А едва случившееся счастье, немного распробованное, но законченное жалило хуже одиночества.
— Ты уйдёшь? — спросила тихо.
— Да, — было ответом таким же голосом. Слабым, едва слышимым, на выдохе. Будто слово отняло последние силы. — Только нарисуй меня.
— Зачем тебе это?
— Это для тебя.
— Для меня?
— Я хочу дать тебе кусок той жизни. Поверь, это того стоит.
— Тогда тебе придётся снять не только рубашку. Снимай все.
В тишине палаты, касаясь дыханием друга друга, поедая глазами любимое лицо напротив мой шепот прозвучал оглушительно.
Да, я хотела этого. Пусть мои раны кровоточат сильнее, пусть я сильнее разожгу желание, но я получу кусок той желанной жизни. Там, где я абсолютно счастлива.
Без слов Максим встал, выпуская меня из рук в холод и мелкую дрожь.
— Только если сделаешь сама.
Я тяжело сглотнула. Он стоял тут же, возле кровати и чтобы коснуться, надо всего лишь протянуть руку. Но поднять ее и коснуться ремня показалось невозможным. Руки будто сковались в кандалы. Поднять их оказалось затруднительно. Пальцы дрожали. Холод на кончиках ощущался особенно. Ведь ремень так близко. И одновременно далеко.
Тишина в палате больше не давила. В ней чувствовалось напряжение и предвкушение.
Подняв глаза и встретившись с ответным разглядыванием я поняла чье это предвкушение. Максим дышал им. Ожиданием и надеждой. Тяжело, отрывисто и пока неверяще.
Как и я. Хоть и предложила сама.
И все же пальцы ощутили холод металла. Ногти тихо стукнулись о пряжку, нащупав замок.
Сознание медленно выключалось.

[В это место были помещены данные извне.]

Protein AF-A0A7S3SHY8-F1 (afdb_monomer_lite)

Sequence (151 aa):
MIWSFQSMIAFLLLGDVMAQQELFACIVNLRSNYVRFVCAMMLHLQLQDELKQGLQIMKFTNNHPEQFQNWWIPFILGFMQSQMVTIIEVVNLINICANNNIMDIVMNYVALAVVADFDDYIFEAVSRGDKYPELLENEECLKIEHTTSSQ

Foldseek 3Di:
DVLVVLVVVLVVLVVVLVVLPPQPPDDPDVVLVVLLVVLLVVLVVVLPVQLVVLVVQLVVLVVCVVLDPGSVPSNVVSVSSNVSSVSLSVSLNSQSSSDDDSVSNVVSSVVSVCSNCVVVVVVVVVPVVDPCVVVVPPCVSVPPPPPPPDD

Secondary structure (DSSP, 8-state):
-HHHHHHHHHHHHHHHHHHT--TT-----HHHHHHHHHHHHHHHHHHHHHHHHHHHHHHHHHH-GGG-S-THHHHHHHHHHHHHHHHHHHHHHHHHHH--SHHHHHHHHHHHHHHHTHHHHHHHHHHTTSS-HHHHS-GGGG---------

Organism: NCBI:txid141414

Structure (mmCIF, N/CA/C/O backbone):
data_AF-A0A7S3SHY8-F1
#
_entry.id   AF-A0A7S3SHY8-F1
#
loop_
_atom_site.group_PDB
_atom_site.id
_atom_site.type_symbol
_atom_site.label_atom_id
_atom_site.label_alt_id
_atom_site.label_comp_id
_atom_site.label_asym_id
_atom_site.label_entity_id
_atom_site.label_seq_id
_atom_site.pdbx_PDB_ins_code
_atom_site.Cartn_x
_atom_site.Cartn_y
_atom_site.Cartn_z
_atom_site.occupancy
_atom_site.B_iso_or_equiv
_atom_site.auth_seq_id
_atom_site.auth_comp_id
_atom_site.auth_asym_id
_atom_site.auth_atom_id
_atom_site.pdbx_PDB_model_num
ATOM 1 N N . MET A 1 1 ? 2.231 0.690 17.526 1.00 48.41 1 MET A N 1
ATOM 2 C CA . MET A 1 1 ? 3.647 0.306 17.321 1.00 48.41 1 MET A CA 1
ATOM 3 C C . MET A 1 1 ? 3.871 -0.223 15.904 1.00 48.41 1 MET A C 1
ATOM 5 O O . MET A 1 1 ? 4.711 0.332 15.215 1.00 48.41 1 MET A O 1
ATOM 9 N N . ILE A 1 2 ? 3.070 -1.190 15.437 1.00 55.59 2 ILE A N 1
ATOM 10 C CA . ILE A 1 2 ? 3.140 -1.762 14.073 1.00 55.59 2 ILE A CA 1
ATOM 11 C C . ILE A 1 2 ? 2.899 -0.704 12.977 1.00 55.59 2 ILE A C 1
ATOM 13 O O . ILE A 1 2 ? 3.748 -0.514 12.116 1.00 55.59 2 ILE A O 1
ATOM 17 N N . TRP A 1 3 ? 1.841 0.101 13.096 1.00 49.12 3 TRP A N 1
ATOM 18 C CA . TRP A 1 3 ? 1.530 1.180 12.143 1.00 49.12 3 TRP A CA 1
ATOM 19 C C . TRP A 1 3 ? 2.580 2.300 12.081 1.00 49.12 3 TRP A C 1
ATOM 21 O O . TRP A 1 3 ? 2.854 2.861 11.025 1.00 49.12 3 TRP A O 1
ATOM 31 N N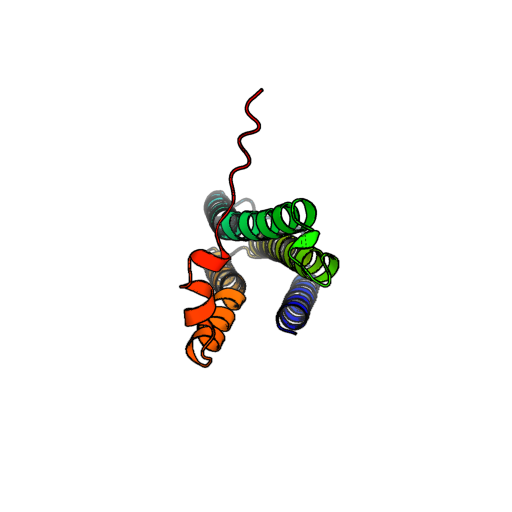 . SER A 1 4 ? 3.221 2.610 13.210 1.00 55.59 4 SER A N 1
ATOM 32 C CA . SER A 1 4 ? 4.325 3.579 13.256 1.00 55.59 4 SER A CA 1
ATOM 33 C C . SER A 1 4 ? 5.572 3.038 12.552 1.00 55.59 4 SER A C 1
ATOM 35 O O . SER A 1 4 ? 6.284 3.785 11.888 1.00 55.59 4 SER A O 1
ATOM 37 N N . PHE A 1 5 ? 5.814 1.732 12.671 1.00 59.81 5 PHE A N 1
ATOM 38 C CA . PHE A 1 5 ? 6.909 1.047 11.995 1.00 59.81 5 PHE A CA 1
ATOM 39 C C . PHE A 1 5 ? 6.660 0.936 10.484 1.00 59.81 5 PHE A C 1
ATOM 41 O O . PHE A 1 5 ? 7.550 1.245 9.697 1.00 59.81 5 PHE A O 1
ATOM 48 N N . GLN A 1 6 ? 5.435 0.611 10.067 1.00 55.84 6 GLN A N 1
ATOM 49 C CA . GLN A 1 6 ? 5.057 0.617 8.653 1.00 55.84 6 GLN A CA 1
ATOM 50 C C . GLN A 1 6 ? 5.122 2.020 8.034 1.00 55.84 6 GLN A C 1
ATOM 52 O O . GLN A 1 6 ? 5.639 2.173 6.931 1.00 55.84 6 GLN A O 1
ATOM 57 N N . SER A 1 7 ? 4.700 3.062 8.757 1.00 66.69 7 SER A N 1
ATOM 58 C CA . SER A 1 7 ? 4.843 4.453 8.303 1.00 66.69 7 SER A CA 1
ATOM 59 C C . SER A 1 7 ? 6.313 4.853 8.110 1.00 66.69 7 SER A C 1
ATOM 61 O O . SER A 1 7 ? 6.649 5.516 7.130 1.00 66.69 7 SER A O 1
ATOM 63 N N . MET A 1 8 ? 7.214 4.384 8.981 1.00 76.12 8 MET A N 1
ATOM 64 C CA . MET A 1 8 ? 8.658 4.588 8.831 1.00 76.12 8 MET A CA 1
ATOM 65 C C . MET A 1 8 ? 9.221 3.874 7.595 1.00 76.12 8 MET A C 1
ATOM 67 O O . MET A 1 8 ? 10.027 4.460 6.877 1.00 76.12 8 MET A O 1
ATOM 71 N N . ILE A 1 9 ? 8.792 2.637 7.323 1.00 68.88 9 ILE A N 1
ATOM 72 C CA . ILE A 1 9 ? 9.211 1.889 6.128 1.00 68.88 9 ILE A CA 1
ATOM 73 C C . ILE A 1 9 ? 8.703 2.577 4.860 1.00 68.88 9 ILE A C 1
ATOM 75 O O . ILE A 1 9 ? 9.475 2.766 3.926 1.00 68.88 9 ILE A O 1
ATOM 79 N N . ALA A 1 10 ? 7.446 3.022 4.837 1.00 65.62 10 ALA A N 1
ATOM 80 C CA . ALA A 1 10 ? 6.899 3.760 3.702 1.00 65.62 10 ALA A CA 1
ATOM 81 C C . ALA A 1 10 ? 7.624 5.097 3.472 1.00 65.62 10 ALA A C 1
ATOM 83 O O . ALA A 1 10 ? 7.880 5.469 2.330 1.00 65.62 10 ALA A O 1
ATOM 84 N N . PHE A 1 11 ? 8.016 5.796 4.542 1.00 70.06 11 PHE A N 1
ATOM 85 C CA . PHE A 1 11 ? 8.813 7.021 4.448 1.00 70.06 11 PHE A CA 1
ATOM 86 C C . PHE A 1 11 ? 10.250 6.757 3.967 1.00 70.06 11 PHE A C 1
ATOM 88 O O . PHE A 1 11 ? 10.778 7.522 3.164 1.00 70.06 11 PHE A O 1
ATOM 95 N N . LEU A 1 12 ? 10.873 5.660 4.410 1.00 63.84 12 LEU A N 1
ATOM 96 C CA . LEU A 1 12 ? 12.179 5.208 3.916 1.00 63.84 12 LEU A CA 1
ATOM 97 C C . LEU A 1 12 ? 12.124 4.838 2.432 1.00 63.84 12 LEU A C 1
ATOM 99 O O . LEU A 1 12 ? 12.996 5.259 1.678 1.00 63.84 12 LEU A O 1
ATOM 103 N N . LEU A 1 13 ? 11.081 4.122 2.004 1.00 67.19 13 LEU A N 1
ATOM 104 C CA . LEU A 1 13 ? 10.848 3.799 0.596 1.00 67.19 13 LEU A CA 1
ATOM 105 C C . LEU A 1 13 ? 10.596 5.061 -0.234 1.00 67.19 13 LEU A C 1
ATOM 107 O O . LEU A 1 13 ? 11.136 5.182 -1.327 1.00 67.19 13 LEU A O 1
ATOM 111 N N . LEU A 1 14 ? 9.854 6.041 0.291 1.00 64.56 14 LEU A N 1
ATOM 112 C CA . LEU A 1 14 ? 9.712 7.357 -0.341 1.00 64.56 14 LEU A CA 1
ATOM 113 C C . LEU A 1 14 ? 11.057 8.082 -0.474 1.00 64.56 14 LEU A C 1
ATOM 115 O O . LEU A 1 14 ? 11.313 8.686 -1.511 1.00 64.56 14 LEU A O 1
ATOM 119 N N . GLY A 1 15 ? 11.918 8.015 0.544 1.00 61.16 15 GLY A N 1
ATOM 120 C CA . GLY A 1 15 ? 13.264 8.589 0.507 1.00 61.16 15 GLY A CA 1
ATOM 121 C C . GLY A 1 15 ? 14.166 7.935 -0.543 1.00 61.16 15 GLY A C 1
ATOM 122 O O . GLY A 1 15 ? 14.847 8.642 -1.283 1.00 61.16 15 GLY A O 1
ATOM 123 N N . ASP A 1 16 ? 14.128 6.607 -0.649 1.00 64.19 16 ASP A N 1
ATOM 124 C CA . ASP A 1 16 ? 14.895 5.841 -1.640 1.00 64.19 16 ASP A CA 1
ATOM 125 C C . ASP A 1 16 ? 14.382 6.095 -3.070 1.00 64.19 16 ASP A C 1
ATOM 127 O O . ASP A 1 16 ? 15.153 6.347 -3.995 1.00 64.19 16 ASP A O 1
ATOM 131 N N . VAL A 1 17 ? 13.059 6.178 -3.238 1.00 61.53 17 VAL A N 1
ATOM 132 C CA . VAL A 1 17 ? 12.417 6.552 -4.507 1.00 61.53 17 VAL A CA 1
ATOM 133 C C . VAL A 1 17 ? 12.756 7.990 -4.914 1.00 61.53 17 VAL A C 1
ATOM 135 O O . VAL A 1 17 ? 13.058 8.240 -6.080 1.00 61.53 17 VAL A O 1
ATOM 138 N N . MET A 1 18 ? 12.759 8.943 -3.975 1.00 58.03 18 MET A N 1
ATOM 139 C CA . MET A 1 18 ? 13.160 10.332 -4.245 1.00 58.03 18 MET A CA 1
ATOM 140 C C . MET A 1 18 ? 14.648 10.448 -4.608 1.00 58.03 18 MET A C 1
ATOM 142 O O . MET A 1 18 ? 15.026 11.352 -5.352 1.00 58.03 18 MET A O 1
ATOM 146 N N . ALA A 1 19 ? 15.493 9.533 -4.124 1.00 59.22 19 ALA A N 1
ATOM 147 C CA . ALA A 1 19 ? 16.900 9.466 -4.506 1.00 59.22 19 ALA A CA 1
ATOM 148 C C . ALA A 1 19 ? 17.108 8.935 -5.940 1.00 59.22 19 ALA A C 1
ATOM 150 O O . ALA A 1 19 ? 18.125 9.248 -6.557 1.00 59.22 19 ALA A O 1
ATOM 151 N N . GLN A 1 20 ? 16.142 8.203 -6.510 1.00 58.78 20 GLN A N 1
ATOM 152 C CA . GLN A 1 20 ? 16.191 7.666 -7.879 1.00 58.78 20 GLN A CA 1
ATOM 153 C C . GLN A 1 20 ? 15.538 8.574 -8.939 1.00 58.78 20 GLN A C 1
ATOM 155 O O . GLN A 1 20 ? 14.994 8.093 -9.933 1.00 58.78 20 GLN A O 1
ATOM 160 N N . GLN A 1 21 ? 15.597 9.897 -8.756 1.00 54.25 21 GLN A N 1
ATOM 161 C CA . GLN A 1 21 ? 14.996 10.898 -9.643 1.00 54.25 21 GLN A CA 1
ATOM 162 C C . GLN A 1 21 ? 15.586 10.886 -11.074 1.00 54.25 21 GLN A C 1
ATOM 164 O O . GLN A 1 21 ? 16.372 11.748 -11.448 1.00 54.25 21 GLN A O 1
ATOM 169 N N . GLU A 1 22 ? 15.095 9.984 -11.919 1.00 51.00 22 GLU A N 1
ATOM 170 C CA . GLU A 1 22 ? 15.058 10.111 -13.381 1.00 51.00 22 GLU A CA 1
ATOM 171 C C . GLU A 1 22 ? 13.582 10.184 -13.808 1.00 51.00 22 GLU A C 1
ATOM 173 O O . GLU A 1 22 ? 13.044 9.337 -14.520 1.00 51.00 22 GLU A O 1
ATOM 178 N N . LEU A 1 23 ? 12.890 11.211 -13.300 1.00 51.75 23 LEU A N 1
ATOM 179 C CA . LEU A 1 23 ? 11.426 11.360 -13.320 1.00 51.75 23 LEU A CA 1
ATOM 180 C C . LEU A 1 23 ? 10.808 11.441 -14.737 1.00 51.75 23 LEU A C 1
ATOM 182 O O . LEU A 1 23 ? 9.591 11.379 -14.875 1.00 51.75 23 LEU A O 1
ATOM 186 N N . PHE A 1 24 ? 11.599 11.575 -15.808 1.00 45.62 24 PHE A N 1
ATOM 187 C CA . PHE A 1 24 ? 11.067 11.828 -17.155 1.00 45.62 24 PHE A CA 1
ATOM 188 C C . PHE A 1 24 ? 11.825 11.155 -18.311 1.00 45.62 24 PHE A C 1
ATOM 190 O O . PHE A 1 24 ? 11.694 11.581 -19.457 1.00 45.62 24 PHE A O 1
ATOM 197 N N . ALA A 1 25 ? 12.554 10.059 -18.088 1.00 48.47 25 ALA A N 1
ATOM 198 C CA . ALA A 1 25 ? 13.083 9.249 -19.194 1.00 48.47 25 ALA A CA 1
ATOM 199 C C . ALA A 1 25 ? 12.038 8.224 -19.689 1.00 48.47 25 ALA A C 1
ATOM 201 O O . ALA A 1 25 ? 12.287 7.019 -19.736 1.00 48.47 25 ALA A O 1
ATOM 202 N N . CYS A 1 26 ? 10.830 8.687 -20.030 1.00 52.31 26 CYS A N 1
ATOM 203 C CA . CYS A 1 26 ? 9.775 7.836 -20.582 1.00 52.31 26 CYS A CA 1
ATOM 204 C C . CYS A 1 26 ? 10.140 7.423 -22.016 1.00 52.31 26 CYS A C 1
ATOM 206 O O . CYS A 1 26 ? 9.818 8.111 -22.985 1.00 52.31 26 CYS A O 1
ATOM 208 N N . ILE A 1 27 ? 10.825 6.290 -22.170 1.00 56.50 27 ILE A N 1
ATOM 209 C CA . ILE A 1 27 ? 10.978 5.660 -23.482 1.00 56.50 27 ILE A CA 1
ATOM 210 C C . ILE A 1 27 ? 9.653 4.961 -23.804 1.00 56.50 27 ILE A C 1
ATOM 212 O O . ILE A 1 27 ? 9.250 4.009 -23.133 1.00 56.50 27 ILE A O 1
ATOM 216 N N . VAL A 1 28 ? 8.967 5.459 -24.836 1.00 61.16 28 VAL A N 1
ATOM 217 C CA . VAL A 1 28 ? 7.673 4.970 -25.334 1.00 61.16 28 VAL A CA 1
ATOM 218 C C . VAL A 1 28 ? 7.843 3.584 -25.967 1.00 61.16 28 VAL A C 1
ATOM 220 O O . VAL A 1 28 ? 7.893 3.425 -27.182 1.00 61.16 28 VAL A O 1
ATOM 223 N N . ASN A 1 29 ? 7.940 2.554 -25.128 1.00 64.81 29 ASN A N 1
ATOM 224 C CA . ASN A 1 29 ? 7.866 1.160 -25.543 1.00 64.81 29 ASN A CA 1
ATOM 225 C C . ASN A 1 29 ? 6.464 0.628 -25.241 1.00 64.81 29 ASN A C 1
ATOM 227 O O . ASN A 1 29 ? 6.101 0.422 -24.082 1.00 64.81 29 ASN A O 1
ATOM 231 N N . LEU A 1 30 ? 5.683 0.360 -26.296 1.00 68.44 30 LEU A N 1
ATOM 232 C CA . LEU A 1 30 ? 4.311 -0.160 -26.197 1.00 68.44 30 LEU A CA 1
ATOM 233 C C . LEU A 1 30 ? 4.236 -1.404 -25.291 1.00 68.44 30 LEU A C 1
ATOM 235 O O . LEU A 1 30 ? 3.336 -1.522 -24.466 1.00 68.44 30 LEU A O 1
ATOM 239 N N . ARG A 1 31 ? 5.230 -2.300 -25.393 1.00 70.25 31 ARG A N 1
ATOM 240 C CA . ARG A 1 31 ? 5.323 -3.528 -24.587 1.00 70.25 31 ARG A CA 1
ATOM 241 C C . ARG A 1 31 ? 5.441 -3.241 -23.087 1.00 70.25 31 ARG A C 1
ATOM 243 O O . ARG A 1 31 ? 4.743 -3.873 -22.302 1.00 70.25 31 ARG A O 1
ATOM 250 N N . SER A 1 32 ? 6.293 -2.296 -22.693 1.00 74.75 32 SER A N 1
ATOM 251 C CA . SER A 1 32 ? 6.489 -1.953 -21.281 1.00 74.75 32 SER A CA 1
ATOM 252 C C . SER A 1 32 ? 5.248 -1.274 -20.701 1.00 74.75 32 SER A C 1
ATOM 254 O O . SER A 1 32 ? 4.871 -1.570 -19.575 1.00 74.75 32 SER A O 1
ATOM 256 N N . ASN A 1 33 ? 4.546 -0.446 -21.480 1.00 73.75 33 ASN A N 1
ATOM 257 C CA . ASN A 1 33 ? 3.334 0.237 -21.016 1.00 73.75 33 ASN A CA 1
ATOM 258 C C . ASN A 1 33 ? 2.176 -0.722 -20.689 1.00 73.75 33 ASN A C 1
ATOM 260 O O . ASN A 1 33 ? 1.478 -0.497 -19.703 1.00 73.75 33 ASN A O 1
ATOM 264 N N . TYR A 1 34 ? 2.003 -1.814 -21.444 1.00 77.19 34 TYR A N 1
ATOM 265 C CA . TYR A 1 34 ? 1.011 -2.839 -21.096 1.00 77.19 34 TYR A CA 1
ATOM 266 C C . TYR A 1 34 ? 1.322 -3.513 -19.757 1.00 77.19 34 TYR A C 1
ATOM 268 O O . TYR A 1 34 ? 0.424 -3.678 -18.935 1.00 77.19 34 TYR A O 1
ATOM 276 N N . VAL A 1 35 ? 2.588 -3.863 -19.509 1.00 82.12 35 VAL A N 1
ATOM 277 C CA . VAL A 1 35 ? 2.991 -4.491 -18.240 1.00 82.12 35 VAL A CA 1
ATOM 278 C C . VAL A 1 35 ? 2.810 -3.523 -17.072 1.00 82.12 35 VAL A C 1
ATOM 280 O O . VAL A 1 35 ? 2.243 -3.905 -16.055 1.00 82.12 35 VAL A O 1
ATOM 283 N N . ARG A 1 36 ? 3.206 -2.253 -17.239 1.00 80.69 36 ARG A N 1
ATOM 284 C CA . ARG A 1 36 ? 3.004 -1.198 -16.233 1.00 80.69 36 ARG A CA 1
ATOM 285 C C . ARG A 1 36 ? 1.532 -1.057 -15.842 1.00 80.69 36 ARG A C 1
ATOM 287 O O . ARG A 1 36 ? 1.223 -1.007 -14.657 1.00 80.69 36 ARG A O 1
ATOM 294 N N . PHE A 1 37 ? 0.632 -1.045 -16.827 1.00 78.44 37 PHE A N 1
ATOM 295 C CA . PHE A 1 37 ? -0.809 -0.960 -16.588 1.00 78.44 37 PHE A CA 1
ATOM 296 C C . PHE A 1 37 ? -1.343 -2.176 -15.820 1.00 78.44 37 PHE A C 1
ATOM 298 O O . PHE A 1 37 ? -2.069 -2.010 -14.845 1.00 78.44 37 PHE A O 1
ATOM 305 N N . VAL A 1 38 ? -0.951 -3.392 -16.216 1.00 85.19 38 VAL A N 1
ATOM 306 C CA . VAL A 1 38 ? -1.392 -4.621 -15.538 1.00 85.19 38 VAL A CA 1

Оно больше не участвовало в движениях губ, которые раскрылись и ловили горячий воздух, и даже всего тела, которое привстало.
Теперь я стояла на коленях с торчащей трубкой в руке и в белом больничном халате, и не переводила завороженного взгляда. Стащив ремень, его перехватил Максим и бросил в сторону. Тот беззвучно упал на край подушки.